ABSTRACT
We examined high school geometry students’ written work on four proof tasks where they posed a conjecture, drafted an argument, provided written critiques, then revised their argument based on peer feedback. Students’ written work across the tasks was analyzed to determine whether the instructional sequence supported them in improving their arguments and attending to key aspects of proof (justifications, generality, clarity, structure). Claim-level analysis for each of the key aspects revealed minor changes between students’ draft and revised arguments with results varying by task. That said, students attended to the key aspects of proof through the critiques they provided each other with most critiques, if appropriately addressed, having the potential to help improve the draft argument. Students’ reflections also showed this process helped them think about the clarity and level of detail in their arguments. Implications for this study include the benefits of providing proof tasks that offer fewer supports for students, alongside multi-faceted analysis of their written arguments, in terms of providing insights into students’ current understanding of proof.
Disclosure Statement
No potential conflict of interest was reported by the author(s).
Correction Statement
This article has been corrected with minor changes. These changes do not impact the academic content of the article.
Notes
1 The sum of the angles in a triangle had been previously established as true in the classroom, so we did not want students to prove this conjecture. As a result, there was only one conjecture related to the provided image that could be proven.
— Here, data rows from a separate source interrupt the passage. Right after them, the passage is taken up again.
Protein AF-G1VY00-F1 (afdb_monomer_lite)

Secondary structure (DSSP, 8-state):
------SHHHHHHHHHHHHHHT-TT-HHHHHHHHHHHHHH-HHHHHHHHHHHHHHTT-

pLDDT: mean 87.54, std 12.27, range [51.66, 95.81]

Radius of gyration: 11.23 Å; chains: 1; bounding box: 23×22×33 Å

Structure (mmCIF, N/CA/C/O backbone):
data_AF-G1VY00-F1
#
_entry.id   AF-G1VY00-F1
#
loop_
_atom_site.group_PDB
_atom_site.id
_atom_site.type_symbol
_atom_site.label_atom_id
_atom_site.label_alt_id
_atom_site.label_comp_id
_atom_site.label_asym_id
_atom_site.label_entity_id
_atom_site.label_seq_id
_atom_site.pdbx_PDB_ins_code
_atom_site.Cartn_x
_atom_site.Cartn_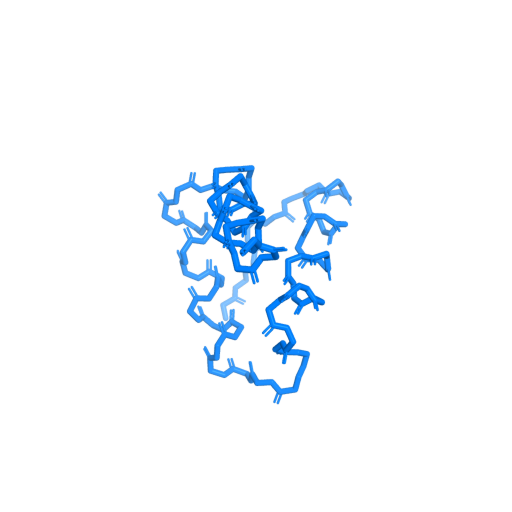y
_atom_site.Cartn_z
_atom_site.occupancy
_atom_site.B_iso_or_equiv
_atom_site.auth_seq_id
_atom_site.auth_comp_id
_atom_site.auth_asym_id
_atom_site.auth_atom_id
_atom_site.pdbx_PDB_model_num
ATOM 1 N N . MET A 1 1 ? 6.529 10.865 6.890 1.00 52.66 1 MET A N 1
ATOM 2 C CA . MET A 1 1 ? 5.096 10.909 7.259 1.00 52.66 1 MET A CA 1
ATOM 3 C C . MET A 1 1 ? 4.780 9.707 8.130 1.00 52.66 1 MET A C 1
ATOM 5 O O . MET A 1 1 ? 5.440 8.688 7.983 1.00 52.66 1 MET A O 1
ATOM 9 N N . LYS A 1 2 ? 3.854 9.832 9.084 1.00 53.22 2 LYS A N 1
ATOM 10 C CA . LYS A 1 2 ? 3.422 8.709 9.927 1.00 53.22 2 LYS A CA 1
ATOM 11 C C . LYS A 1 2 ? 2.226 8.069 9.216 1.00 53.22 2 LYS A C 1
ATOM 13 O O . LYS A 1 2 ? 1.242 8.767 9.025 1.00 53.22 2 LYS A O 1
ATOM 18 N N . ARG A 1 3 ? 2.343 6.808 8.788 1.00 61.88 3 ARG A N 1
ATOM 19 C CA . ARG A 1 3 ? 1.278 6.085 8.071 1.00 61.88 3 ARG A CA 1
ATOM 20 C C . ARG A 1 3 ? 0.063 5.892 8.976 1.00 61.88 3 ARG A C 1
ATOM 22 O O . ARG A 1 3 ? 0.218 5.467 10.122 1.00 61.88 3 ARG A O 1
ATOM 29 N N . THR A 1 4 ? -1.124 6.187 8.460 1.00 66.81 4 THR A N 1
ATOM 30 C CA . THR A 1 4 ? -2.397 6.141 9.196 1.00 66.81 4 THR A CA 1
ATOM 31 C C . THR A 1 4 ? -3.102 4.778 9.096 1.00 66.81 4 THR A C 1
ATOM 33 O O . THR A 1 4 ? -4.306 4.683 9.308 1.00 66.81 4 THR A O 1
ATOM 36 N N . PHE A 1 5 ? -2.369 3.705 8.783 1.00 65.56 5 PHE A N 1
ATOM 37 C CA . PHE A 1 5 ? -2.891 2.336 8.665 1.00 65.56 5 PHE A CA 1
ATOM 38 C C . PHE A 1 5 ? -2.830 1.671 10.048 1.00 65.56 5 PHE A C 1
ATOM 40 O O . PHE A 1 5 ? -1.795 1.159 10.473 1.00 65.56 5 PHE A O 1
ATOM 47 N N . LEU A 1 6 ? -3.905 1.804 10.826 1.00 65.88 6 LEU A N 1
ATOM 48 C CA . LEU A 1 6 ? -3.892 1.526 12.268 1.00 65.88 6 LEU A CA 1
ATOM 49 C C . LEU A 1 6 ? -4.034 0.034 12.618 1.00 65.88 6 LEU A C 1
ATOM 51 O O . LEU A 1 6 ? -3.818 -0.325 13.778 1.00 65.88 6 LEU A O 1
ATOM 55 N N . SER A 1 7 ? -4.388 -0.835 11.662 1.00 85.69 7 SER A N 1
ATOM 56 C CA . SER A 1 7 ? -4.647 -2.258 11.920 1.00 85.69 7 SER A CA 1
ATOM 57 C C . SER A 1 7 ? -3.592 -3.205 11.323 1.00 85.69 7 SER A C 1
ATOM 59 O O . SER A 1 7 ?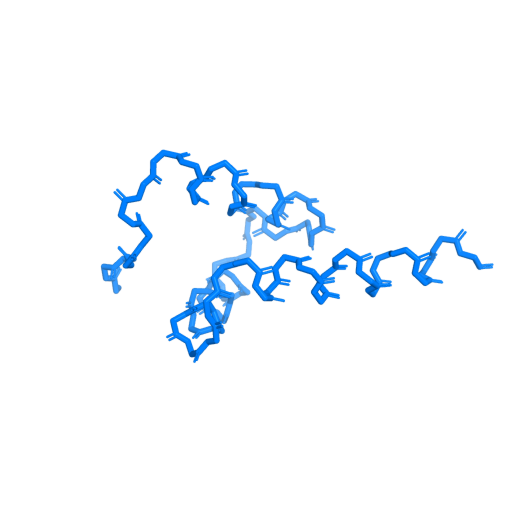 -2.936 -2.915 10.324 1.00 85.69 7 SER A O 1
ATOM 61 N N . GLU A 1 8 ? -3.444 -4.399 11.914 1.00 88.75 8 GLU A N 1
ATOM 62 C CA . GLU A 1 8 ? -2.619 -5.478 11.337 1.00 88.75 8 GLU A CA 1
ATOM 63 C C . GLU A 1 8 ? -3.117 -5.939 9.961 1.00 88.75 8 GLU A C 1
ATOM 65 O O . GLU A 1 8 ? -2.329 -6.430 9.150 1.00 88.75 8 GLU A O 1
ATOM 70 N N . GLN A 1 9 ? -4.421 -5.819 9.703 1.00 89.75 9 GLN A N 1
ATOM 71 C CA . GLN A 1 9 ? -5.013 -6.182 8.422 1.00 89.75 9 GLN A CA 1
ATOM 72 C C . GLN A 1 9 ? -4.563 -5.211 7.330 1.00 89.75 9 GLN A C 1
ATOM 74 O O . GLN A 1 9 ? -4.129 -5.666 6.272 1.00 89.75 9 GLN A O 1
ATOM 79 N N . ASP A 1 10 ? -4.571 -3.909 7.615 1.00 91.56 10 ASP A N 1
ATOM 80 C CA . ASP A 1 10 ? -4.143 -2.889 6.657 1.00 91.56 10 ASP A CA 1
ATOM 81 C C . ASP A 1 10 ? -2.673 -3.082 6.275 1.00 91.56 10 ASP A C 1
ATOM 83 O O . ASP A 1 10 ? -2.327 -3.051 5.098 1.00 91.56 10 ASP A O 1
ATOM 87 N N . ASN A 1 11 ? -1.807 -3.407 7.240 1.00 90.69 11 ASN A N 1
ATOM 88 C CA . ASN A 1 11 ? -0.397 -3.692 6.951 1.00 90.69 11 ASN A CA 1
ATOM 89 C C . ASN A 1 11 ? -0.221 -4.885 5.996 1.00 90.69 11 ASN A C 1
ATOM 91 O O . ASN A 1 11 ? 0.596 -4.834 5.081 1.00 90.69 11 ASN A O 1
ATOM 95 N N . LYS A 1 12 ? -1.026 -5.945 6.147 1.00 93.44 12 LYS A N 1
ATOM 96 C CA . LYS A 1 12 ? -0.980 -7.101 5.231 1.00 93.44 12 LYS A CA 1
ATOM 97 C C . LYS A 1 12 ? -1.456 -6.746 3.824 1.00 93.44 12 LYS A C 1
ATOM 99 O O . LYS A 1 12 ? -0.927 -7.288 2.853 1.00 93.44 12 LYS A O 1
ATOM 104 N N . ILE A 1 13 ? -2.467 -5.884 3.710 1.00 94.19 13 ILE A N 1
ATOM 105 C CA . ILE A 1 13 ? -2.956 -5.395 2.416 1.00 94.19 13 ILE A CA 1
ATOM 106 C C . ILE A 1 13 ? -1.876 -4.531 1.763 1.00 94.19 13 ILE A C 1
ATOM 108 O O . ILE A 1 13 ? -1.544 -4.751 0.602 1.00 94.19 13 ILE A O 1
ATOM 112 N N . TYR A 1 14 ? -1.267 -3.628 2.527 1.00 94.00 14 TYR A N 1
ATOM 113 C CA . TYR A 1 14 ? -0.183 -2.763 2.078 1.00 94.00 14 TYR A CA 1
ATOM 114 C C . TYR A 1 14 ? 1.010 -3.558 1.531 1.00 94.00 14 TYR A C 1
ATOM 116 O O . TYR A 1 14 ? 1.434 -3.342 0.397 1.00 9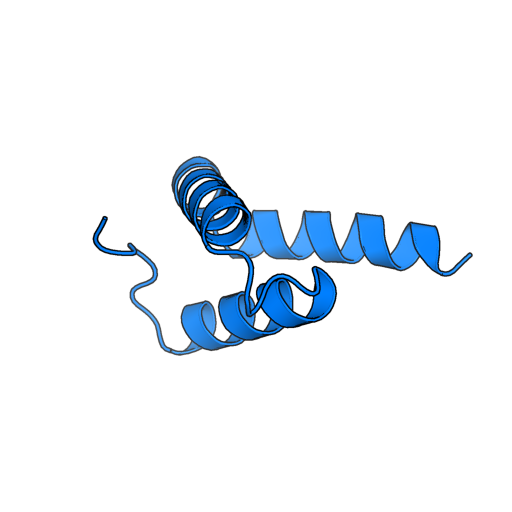4.00 14 TYR A O 1
ATOM 124 N N . ASP A 1 15 ? 1.491 -4.555 2.280 1.00 93.62 15 ASP A N 1
ATOM 125 C CA . ASP A 1 15 ? 2.582 -5.432 1.837 1.00 93.62 15 ASP A CA 1
ATOM 126 C C . ASP A 1 15 ? 2.241 -6.169 0.536 1.00 93.62 15 ASP A C 1
ATOM 128 O O . ASP A 1 15 ? 3.110 -6.448 -0.294 1.00 93.62 15 ASP A O 1
ATOM 132 N N . ARG A 1 16 ? 0.964 -6.515 0.347 1.00 94.12 16 ARG A N 1
ATOM 133 C CA . ARG A 1 16 ? 0.493 -7.176 -0.869 1.00 94.12 16 ARG A CA 1
ATOM 134 C C . ARG A 1 16 ? 0.430 -6.211 -2.046 1.00 94.12 16 ARG A C 1
ATOM 136 O O . ARG A 1 16 ? 0.799 -6.608 -3.146 1.00 94.12 16 ARG A O 1
ATOM 143 N N . ILE A 1 17 ? 0.003 -4.971 -1.813 1.00 94.69 17 ILE A N 1
ATOM 144 C CA . ILE A 1 17 ? 0.028 -3.904 -2.814 1.00 94.69 17 ILE A CA 1
ATOM 145 C C . ILE A 1 17 ? 1.460 -3.674 -3.302 1.00 94.69 17 ILE A C 1
ATOM 147 O O . ILE A 1 17 ? 1.691 -3.724 -4.508 1.00 94.69 17 ILE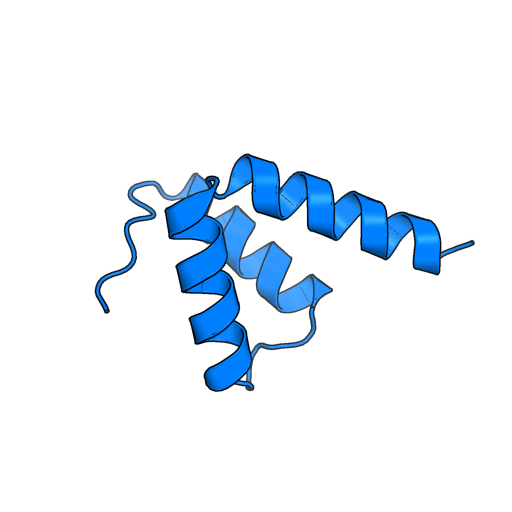 A O 1
ATOM 151 N N . ILE A 1 18 ? 2.414 -3.496 -2.381 1.00 94.56 18 ILE A N 1
ATOM 152 C CA . ILE A 1 18 ? 3.824 -3.276 -2.726 1.00 94.56 18 ILE A CA 1
ATOM 153 C C . ILE A 1 18 ? 4.346 -4.386 -3.640 1.00 94.56 18 ILE A C 1
ATOM 155 O O . ILE A 1 18 ? 4.945 -4.084 -4.668 1.00 94.56 18 ILE A O 1
ATOM 159 N N . LYS A 1 19 ? 4.057 -5.649 -3.305 1.00 94.00 19 LYS A N 1
ATOM 160 C CA . LYS A 1 19 ? 4.467 -6.814 -4.104 1.00 94.00 19 LYS A CA 1
ATOM 161 C C . LYS A 1 19 ? 3.835 -6.856 -5.490 1.00 94.00 19 LYS A C 1
ATOM 163 O O . LYS A 1 19 ? 4.488 -7.261 -6.438 1.00 94.00 19 LYS A O 1
ATOM 168 N N . ILE A 1 20 ? 2.560 -6.483 -5.612 1.00 92.31 20 ILE A N 1
ATOM 169 C CA . ILE A 1 20 ? 1.860 -6.461 -6.909 1.00 92.31 20 ILE A CA 1
ATOM 170 C C . ILE A 1 20 ? 2.416 -5.354 -7.807 1.00 92.31 20 ILE A C 1
ATOM 172 O O . ILE A 1 20 ? 2.490 -5.526 -9.021 1.00 92.31 20 ILE A O 1
ATOM 176 N N . MET A 1 21 ? 2.765 -4.214 -7.213 1.00 91.94 21 MET A N 1
ATOM 177 C CA . MET A 1 21 ? 3.331 -3.076 -7.932 1.00 91.94 21 MET A CA 1
ATOM 178 C C . MET A 1 21 ? 4.846 -3.200 -8.158 1.00 91.94 21 MET A C 1
ATOM 180 O O . MET A 1 21 ? 5.381 -2.421 -8.938 1.00 91.94 21 MET A O 1
ATOM 184 N N . GLU A 1 22 ? 5.516 -4.149 -7.493 1.00 94.31 22 GLU A N 1
ATOM 185 C CA . GLU A 1 22 ? 6.972 -4.366 -7.526 1.00 94.31 22 GLU A CA 1
ATOM 186 C C . GLU A 1 22 ? 7.781 -3.124 -7.090 1.00 94.31 22 GLU A C 1
ATOM 188 O O . GLU A 1 22 ? 8.821 -2.791 -7.660 1.00 94.31 22 GLU A O 1
ATOM 193 N N . ILE A 1 23 ? 7.292 -2.414 -6.065 1.00 94.56 23 ILE A N 1
ATOM 194 C CA . ILE A 1 23 ? 7.865 -1.140 -5.585 1.00 94.56 23 ILE A CA 1
ATOM 195 C C . ILE A 1 23 ? 8.618 -1.258 -4.251 1.00 94.56 23 ILE A C 1
ATOM 197 O O . ILE A 1 23 ? 8.845 -0.246 -3.587 1.00 94.56 23 ILE A O 1
ATOM 201 N N . GLU A 1 24 ? 9.028 -2.456 -3.814 1.00 93.25 24 GLU A N 1
ATOM 202 C CA . GLU A 1 24 ? 9.699 -2.667 -2.514 1.00 93.25 24 GLU A CA 1
ATOM 203 C C . GLU A 1 24 ? 10.920 -1.761 -2.301 1.00 93.25 24 GLU A C 1
ATOM 205 O O . GLU A 1 24 ? 11.200 -1.345 -1.176 1.00 93.25 24 GLU A O 1
ATOM 210 N N . ASN A 1 25 ? 11.641 -1.453 -3.380 1.00 93.44 25 ASN A N 1
ATOM 211 C CA . ASN A 1 25 ? 12.862 -0.649 -3.351 1.00 93.44 25 ASN A CA 1
ATOM 212 C C . ASN A 1 25 ? 12.677 0.760 -3.942 1.00 93.44 25 ASN A 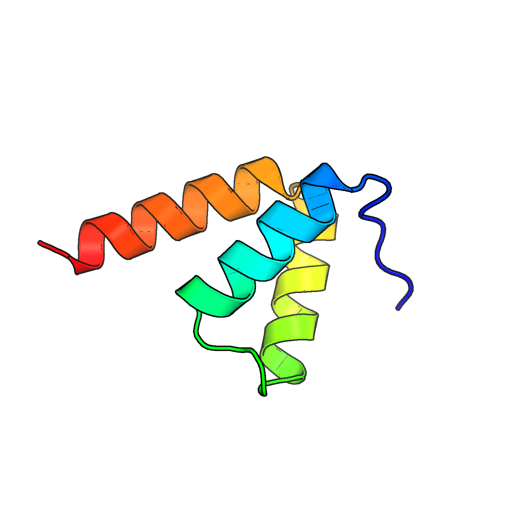C 1
ATOM 214 O O . ASN A 1 25 ? 13.658 1.488 -4.087 1.00 93.44 25 ASN A O 1
ATOM 218 N N . ASP A 1 26 ? 11.444 1.153 -4.275 1.00 95.06 26 ASP A N 1
ATOM 219 C CA . ASP A 1 26 ? 11.124 2.470 -4.825 1.00 95.06 26 ASP A CA 1
ATOM 220 C C . ASP A 1 26 ? 10.439 3.341 -3.762 1.00 95.06 26 ASP A C 1
ATOM 222 O O . ASP A 1 26 ? 9.226 3.295 -3.542 1.00 95.06 26 ASP A O 1
ATOM 226 N N . ALA A 1 27 ? 11.250 4.139 -3.065 1.00 92.12 27 ALA A N 1
ATOM 227 C CA . ALA A 1 27 ? 10.780 5.008 -1.990 1.00 92.12 27 ALA A CA 1
ATOM 228 C C . ALA A 1 27 ? 9.849 6.130 -2.484 1.00 92.12 27 ALA A C 1
ATOM 230 O O . ALA A 1 27 ? 8.989 6.593 -1.728 1.00 92.12 27 ALA A O 1
ATOM 231 N N . GLU A 1 28 ? 10.009 6.576 -3.733 1.00 95.12 28 GLU A N 1
ATOM 232 C CA . GLU A 1 28 ? 9.160 7.618 -4.308 1.00 95.12 28 GLU A CA 1
ATOM 233 C C . GLU A 1 28 ? 7.767 7.046 -4.585 1.00 95.12 28 GLU A C 1
ATOM 235 O O . GLU A 1 28 ? 6.766 7.592 -4.115 1.00 95.12 28 GLU A O 1
ATOM 240 N N . MET A 1 29 ? 7.700 5.877 -5.226 1.00 93.69 29 MET A N 1
ATOM 241 C CA . MET A 1 29 ? 6.438 5.181 -5.485 1.00 93.69 29 MET A CA 1
ATOM 242 C C . MET A 1 29 ? 5.727 4.751 -4.202 1.00 93.69 29 MET A C 1
ATOM 244 O O . MET A 1 29 ? 4.504 4.857 -4.122 1.00 93.69 29 MET A O 1
ATOM 248 N N . GLN A 1 30 ? 6.460 4.343 -3.162 1.00 93.56 30 GLN A N 1
ATOM 249 C CA . GLN A 1 30 ? 5.858 4.078 -1.850 1.00 93.56 30 GLN A CA 1
ATOM 250 C C . GLN A 1 30 ? 5.262 5.339 -1.215 1.00 93.56 30 GLN A C 1
ATOM 252 O O . GLN A 1 30 ? 4.222 5.259 -0.567 1.00 93.56 30 GLN A O 1
ATOM 257 N N . THR A 1 31 ? 5.873 6.509 -1.421 1.00 93.56 31 THR A N 1
ATOM 258 C CA . THR A 1 31 ? 5.332 7.783 -0.919 1.00 93.56 31 THR A CA 1
ATOM 259 C C . THR A 1 31 ? 4.055 8.182 -1.664 1.00 93.56 31 THR A C 1
ATOM 261 O O . THR A 1 31 ? 3.091 8.637 -1.040 1.00 93.56 31 THR A O 1
ATOM 264 N N . TYR A 1 32 ? 4.009 7.980 -2.984 1.00 94.38 32 TYR A N 1
ATOM 265 C CA . TYR A 1 32 ? 2.781 8.177 -3.758 1.00 94.38 32 TYR A CA 1
ATOM 266 C C . TYR A 1 32 ? 1.679 7.207 -3.336 1.00 94.38 32 TYR A C 1
ATOM 268 O O . TYR A 1 32 ? 0.538 7.630 -3.165 1.00 94.38 32 TYR A O 1
ATOM 276 N N . LEU A 1 33 ? 2.017 5.934 -3.114 1.00 94.12 33 LEU A N 1
ATOM 277 C CA . LEU A 1 33 ? 1.076 4.946 -2.597 1.00 94.12 33 LEU A CA 1
ATOM 278 C C . LEU A 1 33 ? 0.533 5.358 -1.225 1.00 94.12 33 LEU A C 1
ATOM 280 O O . LEU A 1 33 ? -0.676 5.331 -1.026 1.00 94.12 33 LEU A O 1
ATOM 284 N N . ASP A 1 34 ? 1.403 5.774 -0.302 1.00 93.75 34 ASP A N 1
ATOM 285 C CA . ASP A 1 34 ? 0.995 6.236 1.027 1.00 93.75 34 ASP A CA 1
ATOM 286 C C . ASP A 1 34 ? 0.002 7.408 0.920 1.00 93.75 34 ASP A C 1
ATOM 288 O O . ASP A 1 34 ? -1.053 7.381 1.549 1.00 93.75 34 ASP A O 1
ATOM 292 N N . THR A 1 35 ? 0.297 8.385 0.054 1.00 94.25 35 THR A N 1
ATOM 293 C CA . THR A 1 35 ? -0.582 9.541 -0.204 1.00 94.25 35 THR A CA 1
ATOM 294 C C . THR A 1 35 ? -1.928 9.100 -0.773 1.00 94.25 35 THR A C 1
ATOM 296 O O . THR A 1 35 ? -2.977 9.551 -0.324 1.00 94.25 35 THR A O 1
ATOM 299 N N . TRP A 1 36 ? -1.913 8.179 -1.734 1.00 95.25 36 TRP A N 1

2 We also coded students’ arguments holistically for their mathematical structure. Since 65 of the 68 arguments contained structural gaps, we chose to exclude this analysis from our paper.
3 While diagrams are not intended to be used as justification, prior studies have found students use aspects of diagrams as justification when verbally explaining a proof (Karaman, Citation2017) and view measurement of examples as sufficient to determine the validity of a conjecture (e.g., Chazan, Citation1993).